### To do
Exactly the lines below from the one with "ATOM 11 C C" up to and including the one with "ATOM 62 C CA" make up the answer, with nothing else added.

╭─ Records provided

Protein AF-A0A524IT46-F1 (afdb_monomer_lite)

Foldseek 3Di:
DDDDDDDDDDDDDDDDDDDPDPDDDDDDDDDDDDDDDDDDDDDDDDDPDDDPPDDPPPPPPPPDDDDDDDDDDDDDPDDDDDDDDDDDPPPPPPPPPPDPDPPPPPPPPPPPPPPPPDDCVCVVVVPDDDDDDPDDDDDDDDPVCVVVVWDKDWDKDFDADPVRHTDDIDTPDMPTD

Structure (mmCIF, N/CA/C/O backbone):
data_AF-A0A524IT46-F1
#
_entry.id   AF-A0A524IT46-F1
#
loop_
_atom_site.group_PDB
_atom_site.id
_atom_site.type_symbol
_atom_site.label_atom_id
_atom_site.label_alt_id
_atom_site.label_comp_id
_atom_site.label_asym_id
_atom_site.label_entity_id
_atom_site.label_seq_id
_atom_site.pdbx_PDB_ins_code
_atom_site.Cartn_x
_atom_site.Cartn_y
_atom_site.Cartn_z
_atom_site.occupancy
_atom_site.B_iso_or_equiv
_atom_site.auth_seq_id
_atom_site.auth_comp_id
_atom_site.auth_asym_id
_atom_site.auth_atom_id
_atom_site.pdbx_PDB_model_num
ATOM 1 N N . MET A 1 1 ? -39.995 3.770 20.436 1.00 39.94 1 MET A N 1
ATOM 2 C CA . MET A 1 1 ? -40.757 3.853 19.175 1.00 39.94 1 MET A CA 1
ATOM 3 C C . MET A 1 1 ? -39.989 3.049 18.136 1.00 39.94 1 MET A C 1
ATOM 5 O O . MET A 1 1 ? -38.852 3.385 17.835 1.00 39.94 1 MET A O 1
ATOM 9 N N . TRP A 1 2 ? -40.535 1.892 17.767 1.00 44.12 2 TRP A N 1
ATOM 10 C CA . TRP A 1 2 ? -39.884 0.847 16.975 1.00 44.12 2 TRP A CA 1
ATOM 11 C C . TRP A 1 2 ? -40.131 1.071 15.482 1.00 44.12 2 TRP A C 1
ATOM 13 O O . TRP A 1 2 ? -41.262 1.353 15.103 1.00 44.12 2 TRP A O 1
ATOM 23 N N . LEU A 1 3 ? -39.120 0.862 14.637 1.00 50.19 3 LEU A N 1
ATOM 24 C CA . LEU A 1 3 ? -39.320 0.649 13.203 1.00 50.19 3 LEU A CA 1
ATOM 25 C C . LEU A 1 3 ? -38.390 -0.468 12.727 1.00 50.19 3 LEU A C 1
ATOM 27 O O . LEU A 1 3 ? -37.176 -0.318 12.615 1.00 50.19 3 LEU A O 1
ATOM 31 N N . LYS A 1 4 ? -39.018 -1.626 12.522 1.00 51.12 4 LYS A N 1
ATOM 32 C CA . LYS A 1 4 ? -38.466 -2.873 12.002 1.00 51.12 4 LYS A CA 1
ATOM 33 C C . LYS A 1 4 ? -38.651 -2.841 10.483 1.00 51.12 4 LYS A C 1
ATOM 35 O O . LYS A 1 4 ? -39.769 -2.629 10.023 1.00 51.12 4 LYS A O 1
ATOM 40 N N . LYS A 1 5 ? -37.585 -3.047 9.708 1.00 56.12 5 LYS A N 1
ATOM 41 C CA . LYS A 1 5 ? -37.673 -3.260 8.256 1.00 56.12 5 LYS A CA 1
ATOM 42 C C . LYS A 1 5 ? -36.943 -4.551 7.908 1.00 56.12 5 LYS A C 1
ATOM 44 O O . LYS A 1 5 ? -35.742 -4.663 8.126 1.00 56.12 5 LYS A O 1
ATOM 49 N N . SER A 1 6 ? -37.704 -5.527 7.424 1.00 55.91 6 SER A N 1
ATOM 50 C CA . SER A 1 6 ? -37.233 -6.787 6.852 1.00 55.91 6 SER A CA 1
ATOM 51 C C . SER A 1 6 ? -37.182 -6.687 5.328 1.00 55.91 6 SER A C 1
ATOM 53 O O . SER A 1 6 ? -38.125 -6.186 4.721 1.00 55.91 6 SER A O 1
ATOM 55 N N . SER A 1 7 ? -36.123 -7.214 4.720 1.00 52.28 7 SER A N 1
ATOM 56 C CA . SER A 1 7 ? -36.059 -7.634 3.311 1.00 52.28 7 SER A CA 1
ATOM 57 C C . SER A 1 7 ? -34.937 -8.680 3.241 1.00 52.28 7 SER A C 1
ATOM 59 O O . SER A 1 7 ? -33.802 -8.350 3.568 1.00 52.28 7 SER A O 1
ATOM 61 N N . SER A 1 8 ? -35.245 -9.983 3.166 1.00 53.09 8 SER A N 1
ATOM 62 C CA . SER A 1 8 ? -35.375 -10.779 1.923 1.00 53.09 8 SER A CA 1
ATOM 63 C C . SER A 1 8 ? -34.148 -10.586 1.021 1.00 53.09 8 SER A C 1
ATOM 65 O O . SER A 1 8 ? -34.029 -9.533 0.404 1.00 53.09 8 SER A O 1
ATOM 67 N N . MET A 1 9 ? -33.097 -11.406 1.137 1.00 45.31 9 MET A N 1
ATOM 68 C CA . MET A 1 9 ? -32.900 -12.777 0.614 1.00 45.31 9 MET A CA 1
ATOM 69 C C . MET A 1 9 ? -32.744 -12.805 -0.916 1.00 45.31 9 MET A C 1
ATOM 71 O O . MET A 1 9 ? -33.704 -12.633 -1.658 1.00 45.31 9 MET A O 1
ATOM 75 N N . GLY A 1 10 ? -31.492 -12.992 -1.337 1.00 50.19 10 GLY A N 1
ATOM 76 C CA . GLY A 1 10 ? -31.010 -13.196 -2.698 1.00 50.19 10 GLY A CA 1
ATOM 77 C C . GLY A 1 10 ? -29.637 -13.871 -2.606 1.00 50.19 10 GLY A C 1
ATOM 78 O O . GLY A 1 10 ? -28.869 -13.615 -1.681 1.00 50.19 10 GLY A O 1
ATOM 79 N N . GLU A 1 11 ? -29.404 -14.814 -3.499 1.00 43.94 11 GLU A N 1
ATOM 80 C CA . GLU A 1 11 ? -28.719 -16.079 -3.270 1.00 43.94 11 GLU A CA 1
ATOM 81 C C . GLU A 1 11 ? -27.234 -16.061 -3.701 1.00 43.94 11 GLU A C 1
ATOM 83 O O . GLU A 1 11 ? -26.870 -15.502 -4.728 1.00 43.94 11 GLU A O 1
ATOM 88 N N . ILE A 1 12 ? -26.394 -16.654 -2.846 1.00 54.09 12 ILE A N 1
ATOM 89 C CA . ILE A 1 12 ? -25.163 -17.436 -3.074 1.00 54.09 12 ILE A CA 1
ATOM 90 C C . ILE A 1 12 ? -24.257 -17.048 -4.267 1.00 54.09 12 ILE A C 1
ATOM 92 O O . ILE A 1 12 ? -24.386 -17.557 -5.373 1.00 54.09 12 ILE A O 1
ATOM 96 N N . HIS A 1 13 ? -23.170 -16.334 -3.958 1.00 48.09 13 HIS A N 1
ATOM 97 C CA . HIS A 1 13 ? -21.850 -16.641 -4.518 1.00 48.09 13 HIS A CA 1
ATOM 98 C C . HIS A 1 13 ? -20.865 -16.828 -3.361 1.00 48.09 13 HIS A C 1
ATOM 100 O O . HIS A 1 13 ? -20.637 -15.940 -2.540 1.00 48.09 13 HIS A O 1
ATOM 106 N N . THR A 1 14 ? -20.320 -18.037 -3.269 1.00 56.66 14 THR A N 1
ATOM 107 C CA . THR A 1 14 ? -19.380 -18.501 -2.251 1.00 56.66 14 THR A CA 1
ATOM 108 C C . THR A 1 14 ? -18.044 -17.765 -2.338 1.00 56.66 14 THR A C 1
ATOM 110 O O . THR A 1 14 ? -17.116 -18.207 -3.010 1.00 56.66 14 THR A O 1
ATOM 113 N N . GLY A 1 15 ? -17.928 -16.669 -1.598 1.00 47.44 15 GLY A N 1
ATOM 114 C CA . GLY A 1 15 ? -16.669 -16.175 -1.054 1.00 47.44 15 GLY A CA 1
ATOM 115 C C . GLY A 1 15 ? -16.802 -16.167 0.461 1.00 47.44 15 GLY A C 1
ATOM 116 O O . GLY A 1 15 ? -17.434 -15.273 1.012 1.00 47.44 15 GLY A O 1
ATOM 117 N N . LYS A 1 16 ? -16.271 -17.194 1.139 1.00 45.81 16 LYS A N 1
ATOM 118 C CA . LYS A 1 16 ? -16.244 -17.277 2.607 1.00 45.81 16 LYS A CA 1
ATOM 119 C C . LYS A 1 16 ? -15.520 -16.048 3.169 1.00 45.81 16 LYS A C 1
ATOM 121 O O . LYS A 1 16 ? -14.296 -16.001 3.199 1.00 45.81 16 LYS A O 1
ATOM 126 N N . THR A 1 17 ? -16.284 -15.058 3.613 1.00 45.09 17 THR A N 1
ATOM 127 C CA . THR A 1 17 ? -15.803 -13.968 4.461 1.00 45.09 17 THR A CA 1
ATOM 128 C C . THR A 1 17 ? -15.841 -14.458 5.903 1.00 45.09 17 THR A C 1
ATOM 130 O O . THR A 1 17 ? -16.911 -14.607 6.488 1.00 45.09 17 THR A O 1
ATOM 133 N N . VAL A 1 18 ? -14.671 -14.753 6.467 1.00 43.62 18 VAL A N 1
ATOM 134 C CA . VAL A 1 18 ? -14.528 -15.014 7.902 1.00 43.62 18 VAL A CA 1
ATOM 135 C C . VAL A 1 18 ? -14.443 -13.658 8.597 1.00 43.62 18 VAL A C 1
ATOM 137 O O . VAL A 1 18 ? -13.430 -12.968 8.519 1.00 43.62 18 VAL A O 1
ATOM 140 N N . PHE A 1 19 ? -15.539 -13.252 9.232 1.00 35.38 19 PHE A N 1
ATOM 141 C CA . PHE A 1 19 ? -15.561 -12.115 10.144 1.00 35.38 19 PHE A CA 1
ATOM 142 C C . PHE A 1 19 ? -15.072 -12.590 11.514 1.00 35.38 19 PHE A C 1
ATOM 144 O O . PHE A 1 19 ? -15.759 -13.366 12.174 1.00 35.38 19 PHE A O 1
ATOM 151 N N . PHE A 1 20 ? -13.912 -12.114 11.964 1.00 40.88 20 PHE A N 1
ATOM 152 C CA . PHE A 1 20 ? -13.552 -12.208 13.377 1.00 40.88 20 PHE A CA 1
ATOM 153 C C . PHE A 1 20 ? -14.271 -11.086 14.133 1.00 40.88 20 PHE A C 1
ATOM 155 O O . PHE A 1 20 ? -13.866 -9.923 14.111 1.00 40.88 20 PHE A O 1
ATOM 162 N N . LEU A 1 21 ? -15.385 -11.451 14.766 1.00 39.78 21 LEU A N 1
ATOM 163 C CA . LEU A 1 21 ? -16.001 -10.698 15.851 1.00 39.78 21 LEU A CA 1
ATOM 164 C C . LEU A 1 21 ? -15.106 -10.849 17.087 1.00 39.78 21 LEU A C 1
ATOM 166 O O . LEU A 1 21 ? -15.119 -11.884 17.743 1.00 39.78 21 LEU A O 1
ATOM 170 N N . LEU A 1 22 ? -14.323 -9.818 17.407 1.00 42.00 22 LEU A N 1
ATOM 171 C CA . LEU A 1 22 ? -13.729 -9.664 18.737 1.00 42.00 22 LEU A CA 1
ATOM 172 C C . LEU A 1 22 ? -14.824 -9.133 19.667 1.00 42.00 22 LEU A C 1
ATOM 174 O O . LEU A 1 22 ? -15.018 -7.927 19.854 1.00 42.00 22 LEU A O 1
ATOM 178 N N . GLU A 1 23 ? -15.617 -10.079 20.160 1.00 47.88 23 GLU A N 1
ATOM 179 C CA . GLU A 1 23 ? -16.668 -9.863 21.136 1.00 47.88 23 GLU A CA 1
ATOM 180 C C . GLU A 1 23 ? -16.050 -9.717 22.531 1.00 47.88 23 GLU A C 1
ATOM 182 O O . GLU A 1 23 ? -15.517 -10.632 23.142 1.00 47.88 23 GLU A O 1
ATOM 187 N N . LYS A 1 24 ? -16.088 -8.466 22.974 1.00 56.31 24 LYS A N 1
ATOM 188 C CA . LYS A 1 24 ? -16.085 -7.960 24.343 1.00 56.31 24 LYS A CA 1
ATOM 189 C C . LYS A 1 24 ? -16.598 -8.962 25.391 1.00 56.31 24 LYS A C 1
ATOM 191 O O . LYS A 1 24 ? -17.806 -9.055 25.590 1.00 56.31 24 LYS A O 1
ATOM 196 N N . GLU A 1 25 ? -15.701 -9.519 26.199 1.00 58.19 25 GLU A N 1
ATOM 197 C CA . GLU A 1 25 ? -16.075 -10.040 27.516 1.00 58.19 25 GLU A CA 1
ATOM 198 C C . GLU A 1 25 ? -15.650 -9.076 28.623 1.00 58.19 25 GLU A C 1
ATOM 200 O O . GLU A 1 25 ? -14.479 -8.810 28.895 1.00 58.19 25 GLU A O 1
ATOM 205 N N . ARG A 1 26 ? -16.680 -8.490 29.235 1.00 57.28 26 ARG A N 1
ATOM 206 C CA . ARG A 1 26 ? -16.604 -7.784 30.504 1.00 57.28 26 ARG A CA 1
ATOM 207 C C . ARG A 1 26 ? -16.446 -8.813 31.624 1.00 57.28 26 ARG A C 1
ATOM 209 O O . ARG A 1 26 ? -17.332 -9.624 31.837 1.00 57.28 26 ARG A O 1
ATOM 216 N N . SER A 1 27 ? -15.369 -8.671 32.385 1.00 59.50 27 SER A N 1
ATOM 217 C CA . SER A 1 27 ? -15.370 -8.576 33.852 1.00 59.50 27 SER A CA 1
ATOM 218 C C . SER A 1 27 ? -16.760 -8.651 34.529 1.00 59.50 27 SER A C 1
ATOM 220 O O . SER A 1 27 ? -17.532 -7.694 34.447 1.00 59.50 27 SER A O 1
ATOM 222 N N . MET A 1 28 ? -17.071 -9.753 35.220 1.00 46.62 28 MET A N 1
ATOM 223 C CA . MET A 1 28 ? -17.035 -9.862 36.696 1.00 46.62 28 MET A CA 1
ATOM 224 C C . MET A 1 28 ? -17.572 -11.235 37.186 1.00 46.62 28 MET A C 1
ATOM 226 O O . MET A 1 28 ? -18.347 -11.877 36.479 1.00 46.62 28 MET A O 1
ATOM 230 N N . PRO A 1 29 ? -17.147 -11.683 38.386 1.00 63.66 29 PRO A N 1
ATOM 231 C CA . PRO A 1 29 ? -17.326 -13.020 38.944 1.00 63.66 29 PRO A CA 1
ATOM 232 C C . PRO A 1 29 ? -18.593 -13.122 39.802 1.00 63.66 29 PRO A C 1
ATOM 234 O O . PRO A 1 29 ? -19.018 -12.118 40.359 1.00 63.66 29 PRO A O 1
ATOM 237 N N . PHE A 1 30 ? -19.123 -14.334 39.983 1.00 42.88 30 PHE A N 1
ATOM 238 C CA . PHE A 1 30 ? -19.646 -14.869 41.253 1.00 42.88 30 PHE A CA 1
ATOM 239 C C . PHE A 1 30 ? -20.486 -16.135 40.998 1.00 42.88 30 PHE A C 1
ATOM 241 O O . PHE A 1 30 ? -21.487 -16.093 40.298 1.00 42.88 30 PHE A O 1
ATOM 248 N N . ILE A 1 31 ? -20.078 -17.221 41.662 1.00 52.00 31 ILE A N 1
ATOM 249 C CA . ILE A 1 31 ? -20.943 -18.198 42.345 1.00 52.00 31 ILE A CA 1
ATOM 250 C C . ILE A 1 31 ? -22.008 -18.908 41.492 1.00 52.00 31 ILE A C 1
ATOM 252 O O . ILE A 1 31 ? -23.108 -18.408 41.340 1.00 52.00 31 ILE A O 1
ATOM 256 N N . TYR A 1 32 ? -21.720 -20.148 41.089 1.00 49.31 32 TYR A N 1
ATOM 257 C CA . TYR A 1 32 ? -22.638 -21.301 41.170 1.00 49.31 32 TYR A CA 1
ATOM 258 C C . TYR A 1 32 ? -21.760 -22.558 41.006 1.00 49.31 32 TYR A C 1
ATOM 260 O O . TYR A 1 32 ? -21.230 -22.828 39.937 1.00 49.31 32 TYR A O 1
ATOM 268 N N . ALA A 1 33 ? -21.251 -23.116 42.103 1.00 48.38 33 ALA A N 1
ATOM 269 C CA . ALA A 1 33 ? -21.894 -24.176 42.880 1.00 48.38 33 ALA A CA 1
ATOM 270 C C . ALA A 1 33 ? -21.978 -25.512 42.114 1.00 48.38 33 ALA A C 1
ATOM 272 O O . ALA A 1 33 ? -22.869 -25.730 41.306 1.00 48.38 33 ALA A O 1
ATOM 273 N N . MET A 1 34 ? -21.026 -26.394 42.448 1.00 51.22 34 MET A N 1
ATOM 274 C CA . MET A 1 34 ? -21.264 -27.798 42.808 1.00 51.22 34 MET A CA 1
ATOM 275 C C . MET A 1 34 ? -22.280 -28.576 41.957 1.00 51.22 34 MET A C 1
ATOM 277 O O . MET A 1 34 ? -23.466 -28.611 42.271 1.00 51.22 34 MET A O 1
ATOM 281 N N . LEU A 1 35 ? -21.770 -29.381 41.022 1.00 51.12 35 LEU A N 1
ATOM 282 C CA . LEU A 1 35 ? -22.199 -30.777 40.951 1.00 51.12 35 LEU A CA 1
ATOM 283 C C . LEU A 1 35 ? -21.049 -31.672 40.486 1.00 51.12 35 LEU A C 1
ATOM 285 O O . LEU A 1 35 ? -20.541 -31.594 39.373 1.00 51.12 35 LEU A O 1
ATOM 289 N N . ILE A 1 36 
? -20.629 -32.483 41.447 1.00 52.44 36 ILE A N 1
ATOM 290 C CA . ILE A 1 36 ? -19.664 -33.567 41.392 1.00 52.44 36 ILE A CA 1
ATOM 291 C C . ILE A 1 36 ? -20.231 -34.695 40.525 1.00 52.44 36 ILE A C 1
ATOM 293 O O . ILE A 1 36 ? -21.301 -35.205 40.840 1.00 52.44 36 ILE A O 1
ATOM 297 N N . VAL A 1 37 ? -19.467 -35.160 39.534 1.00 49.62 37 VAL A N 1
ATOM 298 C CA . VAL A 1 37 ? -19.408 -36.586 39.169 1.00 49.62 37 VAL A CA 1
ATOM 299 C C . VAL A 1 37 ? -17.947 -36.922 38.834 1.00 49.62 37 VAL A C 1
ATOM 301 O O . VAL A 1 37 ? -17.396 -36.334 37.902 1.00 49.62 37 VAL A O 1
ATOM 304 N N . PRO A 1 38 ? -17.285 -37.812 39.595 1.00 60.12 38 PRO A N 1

╰─

### Written response
ATOM 11 C C . TRP A 1 2 ? -40.131 1.071 15.482 1.00 44.12 2 TRP A C 1
ATOM 13 O O . TRP A 1 2 ? -41.262 1.353 15.103 1.00 44.12 2 TRP A O 1
ATOM 23 N N . LEU A 1 3 ? -39.120 0.862 14.637 1.00 50.19 3 LEU A N 1
ATOM 24 C CA . LEU A 1 3 ? -39.320 0.649 13.203 1.00 50.19 3 LEU A CA 1
ATOM 25 C C . LEU A 1 3 ? -38.390 -0.468 12.727 1.00 50.19 3 LEU A C 1
ATOM 27 O O . LEU A 1 3 ? -37.176 -0.318 12.615 1.00 50.19 3 LEU A O 1
ATOM 31 N N . LYS A 1 4 ? -39.018 -1.626 12.522 1.00 51.12 4 LYS A N 1
ATOM 32 C CA . LYS A 1 4 ? -38.466 -2.873 12.002 1.00 51.12 4 LYS A CA 1
ATOM 33 C C . LYS A 1 4 ? -38.651 -2.841 10.483 1.00 51.12 4 LYS A C 1
ATOM 35 O O . LYS A 1 4 ? -39.769 -2.629 10.023 1.00 51.12 4 LYS A O 1
ATOM 40 N N . LYS A 1 5 ? -37.585 -3.047 9.708 1.00 56.12 5 LYS A N 1
ATOM 41 C CA . LYS A 1 5 ? -37.673 -3.260 8.256 1.00 56.12 5 LYS A CA 1
ATOM 42 C C . LYS A 1 5 ? -36.943 -4.551 7.908 1.00 56.12 5 LYS A C 1
ATOM 44 O O . LYS A 1 5 ? -35.742 -4.663 8.126 1.00 56.12 5 LYS A O 1
ATOM 49 N N . SER A 1 6 ? -37.704 -5.527 7.424 1.00 55.91 6 SER A N 1
ATOM 50 C CA . SER A 1 6 ? -37.233 -6.787 6.852 1.00 55.91 6 SER A CA 1
ATOM 51 C C . SER A 1 6 ? -37.182 -6.687 5.328 1.00 55.91 6 SER A C 1
ATOM 53 O O . SER A 1 6 ? -38.125 -6.186 4.721 1.00 55.91 6 SER A O 1
ATOM 55 N N . SER A 1 7 ? -36.123 -7.214 4.720 1.00 52.28 7 SER A N 1
ATOM 56 C CA . SER A 1 7 ? -36.059 -7.634 3.311 1.00 52.28 7 SER A CA 1
ATOM 57 C C . SER A 1 7 ? -34.937 -8.680 3.241 1.00 52.28 7 SER A C 1
ATOM 59 O O . SER A 1 7 ? -33.802 -8.350 3.568 1.00 52.28 7 SER A O 1
ATOM 61 N N . SER A 1 8 ? -35.245 -9.983 3.166 1.00 53.09 8 SER A N 1
ATOM 62 C CA . SER A 1 8 ? -35.375 -10.779 1.923 1.00 53.09 8 SER A CA 1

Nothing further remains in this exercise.